L'annonce de Christelle Dubos vient ainsi concrétiser et conforter ce mouvement. La secrétaire d'État précise d'ailleurs que "cette réserve sociale est d'ores et déjà en cours de constitution et a vocation à contribuer activement au maintien de l'action sociale et médicosociale". Elle indique également que "les préfectures, avec l'appui des commissaires à la lutte contre la pauvreté, font remonter les besoins des établissements et permettront de faire le lien avec les centres de formation".
Un collectif d'étudiants réclame de vrais CDD
Les étudiants en travail social qui, pendant la crise épidémique, se porteraient volontaires pour "prêter main-forte" dans des foyers pour enfants ou des centres d'hébergement, doivent être embauchés en CDD, et surtout pas bénévoles, a plaidé ce mercredi 25 mars un collectif représentant les étudiants concernés. "On accepte de participer à l'effort pour aider les structures en difficulté, mais il faut que ce soit dans le cadre d'un CDD", a souligné auprès de l'AFP Marjorie Leandri, membre du comité de mobilisation des étudiantes et étudiants en travail social. "Ce volontariat étudiant ne doit pas précariser davantage encore les étudiants en formation", ni "être synonyme de bénévolat ou de stage, mais de CDD permettant une réelle rémunération", a commenté dans un communiqué le collectif des étudiants en travail social, pour qui "il serait indécent de profiter de la crise actuelle pour faire des étudiants une main-d'oeuvre gratuite afin de pallier le manque structurel de moyens humains et financiers dans le social". Selon Marjorie Leandri, les stages effectués par les étudiants dans le cadre de leur formation sont habituellement indemnisés à hauteur d'un tiers du Smic. La plupart des étudiants ont d'ailleurs vu leur stage interrompu par la mise en place du confinement.

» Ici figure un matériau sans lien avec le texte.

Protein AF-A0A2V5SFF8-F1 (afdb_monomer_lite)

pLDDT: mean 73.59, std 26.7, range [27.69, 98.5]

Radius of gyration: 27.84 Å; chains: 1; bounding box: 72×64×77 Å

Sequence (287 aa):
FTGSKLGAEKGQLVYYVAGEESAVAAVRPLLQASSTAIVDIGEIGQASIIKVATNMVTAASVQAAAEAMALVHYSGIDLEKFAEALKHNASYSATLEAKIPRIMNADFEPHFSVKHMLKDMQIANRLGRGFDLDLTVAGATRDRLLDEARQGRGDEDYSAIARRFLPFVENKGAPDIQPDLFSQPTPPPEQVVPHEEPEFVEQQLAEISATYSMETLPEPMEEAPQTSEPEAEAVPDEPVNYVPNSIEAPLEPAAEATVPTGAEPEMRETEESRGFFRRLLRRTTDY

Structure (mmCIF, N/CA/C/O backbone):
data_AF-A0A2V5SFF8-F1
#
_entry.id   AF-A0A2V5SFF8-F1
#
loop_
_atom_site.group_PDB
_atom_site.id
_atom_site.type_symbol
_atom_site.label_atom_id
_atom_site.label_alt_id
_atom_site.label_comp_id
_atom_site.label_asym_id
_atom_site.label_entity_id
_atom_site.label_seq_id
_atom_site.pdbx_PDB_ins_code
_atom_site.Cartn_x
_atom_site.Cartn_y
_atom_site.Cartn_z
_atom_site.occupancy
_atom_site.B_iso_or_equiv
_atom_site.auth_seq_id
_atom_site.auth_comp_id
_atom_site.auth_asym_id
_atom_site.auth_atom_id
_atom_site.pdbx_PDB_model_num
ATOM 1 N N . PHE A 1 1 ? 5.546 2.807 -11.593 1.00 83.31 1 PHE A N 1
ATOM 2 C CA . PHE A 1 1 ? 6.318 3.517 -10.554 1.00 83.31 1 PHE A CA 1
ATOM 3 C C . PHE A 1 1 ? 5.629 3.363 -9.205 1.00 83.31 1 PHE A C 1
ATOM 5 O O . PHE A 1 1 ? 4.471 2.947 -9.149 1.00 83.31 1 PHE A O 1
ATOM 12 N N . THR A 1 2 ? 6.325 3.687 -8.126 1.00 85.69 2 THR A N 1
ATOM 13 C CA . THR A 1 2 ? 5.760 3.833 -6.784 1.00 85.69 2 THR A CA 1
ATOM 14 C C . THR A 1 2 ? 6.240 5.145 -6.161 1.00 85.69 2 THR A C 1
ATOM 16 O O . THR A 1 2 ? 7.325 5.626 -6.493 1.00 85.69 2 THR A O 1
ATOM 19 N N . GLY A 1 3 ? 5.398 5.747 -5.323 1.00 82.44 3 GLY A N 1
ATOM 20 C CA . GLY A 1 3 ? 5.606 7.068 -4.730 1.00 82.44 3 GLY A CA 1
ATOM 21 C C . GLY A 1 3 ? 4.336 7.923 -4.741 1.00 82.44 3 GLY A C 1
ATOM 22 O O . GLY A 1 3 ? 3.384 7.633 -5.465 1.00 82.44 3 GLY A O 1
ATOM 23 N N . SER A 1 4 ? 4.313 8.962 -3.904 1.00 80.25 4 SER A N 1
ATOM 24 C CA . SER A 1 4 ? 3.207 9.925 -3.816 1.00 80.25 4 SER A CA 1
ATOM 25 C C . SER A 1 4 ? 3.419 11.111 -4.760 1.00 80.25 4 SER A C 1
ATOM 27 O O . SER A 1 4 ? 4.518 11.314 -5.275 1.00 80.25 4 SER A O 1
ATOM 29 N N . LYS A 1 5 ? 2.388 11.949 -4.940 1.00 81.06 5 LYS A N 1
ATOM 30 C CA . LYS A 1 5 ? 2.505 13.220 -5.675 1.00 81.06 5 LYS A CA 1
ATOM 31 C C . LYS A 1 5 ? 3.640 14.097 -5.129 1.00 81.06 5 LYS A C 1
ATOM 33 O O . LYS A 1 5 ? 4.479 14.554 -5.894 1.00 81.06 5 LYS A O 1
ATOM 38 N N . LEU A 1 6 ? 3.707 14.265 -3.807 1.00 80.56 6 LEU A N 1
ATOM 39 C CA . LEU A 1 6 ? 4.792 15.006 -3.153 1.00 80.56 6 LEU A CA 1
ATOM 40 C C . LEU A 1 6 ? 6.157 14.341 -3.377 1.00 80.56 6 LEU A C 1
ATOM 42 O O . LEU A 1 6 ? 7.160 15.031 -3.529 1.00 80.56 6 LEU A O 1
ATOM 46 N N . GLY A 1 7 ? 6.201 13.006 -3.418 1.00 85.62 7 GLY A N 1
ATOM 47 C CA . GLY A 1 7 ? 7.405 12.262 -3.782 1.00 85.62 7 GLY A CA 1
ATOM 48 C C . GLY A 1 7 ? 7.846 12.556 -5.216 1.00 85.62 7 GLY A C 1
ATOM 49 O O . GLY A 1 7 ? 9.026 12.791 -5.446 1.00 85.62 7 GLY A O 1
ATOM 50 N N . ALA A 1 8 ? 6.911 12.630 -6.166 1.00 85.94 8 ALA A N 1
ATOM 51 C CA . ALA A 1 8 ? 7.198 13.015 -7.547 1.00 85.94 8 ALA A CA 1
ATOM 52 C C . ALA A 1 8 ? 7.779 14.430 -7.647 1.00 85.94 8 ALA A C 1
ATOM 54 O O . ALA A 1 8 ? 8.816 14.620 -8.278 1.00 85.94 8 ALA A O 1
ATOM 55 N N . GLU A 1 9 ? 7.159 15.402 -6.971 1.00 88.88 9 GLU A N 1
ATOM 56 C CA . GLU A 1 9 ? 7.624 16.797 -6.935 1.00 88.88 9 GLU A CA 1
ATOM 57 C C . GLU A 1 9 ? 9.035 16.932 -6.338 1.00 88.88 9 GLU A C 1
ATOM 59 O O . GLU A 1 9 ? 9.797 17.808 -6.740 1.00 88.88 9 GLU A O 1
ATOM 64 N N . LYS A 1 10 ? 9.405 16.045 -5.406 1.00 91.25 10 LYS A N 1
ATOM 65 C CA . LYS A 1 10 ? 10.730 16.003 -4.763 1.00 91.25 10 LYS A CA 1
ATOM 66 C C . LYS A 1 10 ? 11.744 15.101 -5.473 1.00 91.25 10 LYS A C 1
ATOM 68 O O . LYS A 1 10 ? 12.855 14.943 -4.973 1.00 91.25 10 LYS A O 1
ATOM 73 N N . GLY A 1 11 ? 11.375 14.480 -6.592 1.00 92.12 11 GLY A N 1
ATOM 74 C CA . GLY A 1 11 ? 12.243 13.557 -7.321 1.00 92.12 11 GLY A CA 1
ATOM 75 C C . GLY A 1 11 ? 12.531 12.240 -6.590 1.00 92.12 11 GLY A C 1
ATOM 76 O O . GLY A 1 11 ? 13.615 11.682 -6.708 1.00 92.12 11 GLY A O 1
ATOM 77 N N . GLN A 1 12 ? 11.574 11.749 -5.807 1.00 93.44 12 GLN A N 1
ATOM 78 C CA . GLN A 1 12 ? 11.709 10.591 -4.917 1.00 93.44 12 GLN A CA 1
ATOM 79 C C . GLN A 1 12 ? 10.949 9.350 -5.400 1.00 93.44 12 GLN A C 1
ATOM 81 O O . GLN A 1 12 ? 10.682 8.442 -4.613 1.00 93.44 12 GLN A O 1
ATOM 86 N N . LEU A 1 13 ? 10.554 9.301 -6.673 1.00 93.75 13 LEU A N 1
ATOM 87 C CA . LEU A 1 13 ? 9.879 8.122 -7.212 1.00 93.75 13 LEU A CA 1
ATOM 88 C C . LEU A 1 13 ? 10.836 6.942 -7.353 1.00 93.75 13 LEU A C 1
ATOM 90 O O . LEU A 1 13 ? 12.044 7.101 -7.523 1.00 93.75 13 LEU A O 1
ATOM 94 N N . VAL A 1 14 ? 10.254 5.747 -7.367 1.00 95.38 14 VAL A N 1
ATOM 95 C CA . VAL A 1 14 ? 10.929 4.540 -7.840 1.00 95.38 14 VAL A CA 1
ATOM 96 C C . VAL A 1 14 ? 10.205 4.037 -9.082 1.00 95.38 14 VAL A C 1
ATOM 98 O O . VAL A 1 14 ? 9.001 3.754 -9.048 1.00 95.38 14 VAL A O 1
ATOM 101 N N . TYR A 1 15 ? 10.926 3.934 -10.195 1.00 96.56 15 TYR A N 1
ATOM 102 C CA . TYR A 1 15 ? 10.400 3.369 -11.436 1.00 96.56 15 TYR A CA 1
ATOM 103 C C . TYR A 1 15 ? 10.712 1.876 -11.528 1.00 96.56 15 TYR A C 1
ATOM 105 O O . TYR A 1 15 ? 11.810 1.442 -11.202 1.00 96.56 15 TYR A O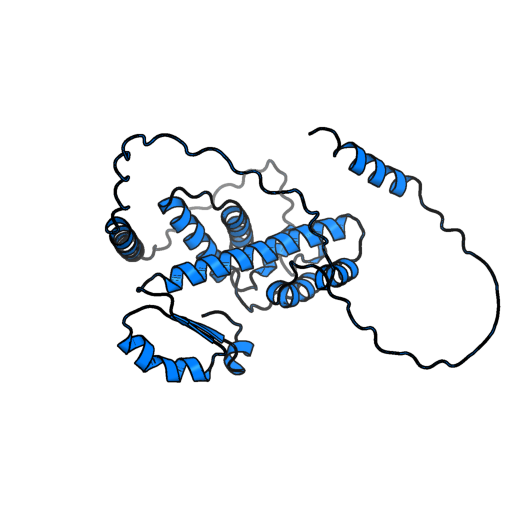 1
ATOM 113 N N . TYR A 1 16 ? 9.735 1.112 -12.012 1.00 97.00 16 TYR A N 1
ATOM 114 C CA . TYR A 1 16 ? 9.923 -0.255 -12.489 1.00 97.00 16 TYR A CA 1
ATOM 115 C C . TYR A 1 16 ? 9.820 -0.171 -14.006 1.00 97.00 16 TYR A C 1
ATOM 117 O O . TYR A 1 16 ? 8.788 0.293 -14.503 1.00 97.00 16 TYR A O 1
ATOM 125 N N . VAL A 1 17 ? 10.886 -0.523 -14.718 1.00 96.81 17 VAL A N 1
ATOM 126 C CA . VAL A 1 17 ? 10.955 -0.429 -16.181 1.00 96.81 17 VAL A CA 1
ATOM 127 C C . VAL A 1 17 ? 11.153 -1.810 -16.779 1.00 96.81 17 VAL A C 1
ATOM 129 O O . VAL A 1 17 ? 11.796 -2.671 -16.185 1.00 96.81 17 VAL A O 1
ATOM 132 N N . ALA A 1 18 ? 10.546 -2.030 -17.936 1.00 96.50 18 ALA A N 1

"On nous demande à présent de venir aider, éventuellement en stage : c'est un peu paradoxal", a-t-elle souligné. Contacté par l'AFP, le cabinet de Christelle Dubos, a assuré que "la mobilisation des étudiants volontaires se ferait strictement dans le cadre légal, en CDD ou en stage". Les étudiants s'inquiètent par ailleurs des assurances des pouvoirs publics selon lesquelles une participation volontaire à la "réserve sociale" serait "prise en compte dans le parcours de formation" : une telle mesure créerait une "inégalité de fait" entre ceux qui peuvent y participer et les autres, selon le comité. Ne pas prendre en compte le volontariat serait une "injustice", a répondu le cabinet de la secrétaire d'État. Pour autant, le gouvernement "comprend très bien" que certains ne pourront ou voudront pas s'engager, et "veillera à ce qu'il n'y ait aucune discrimination".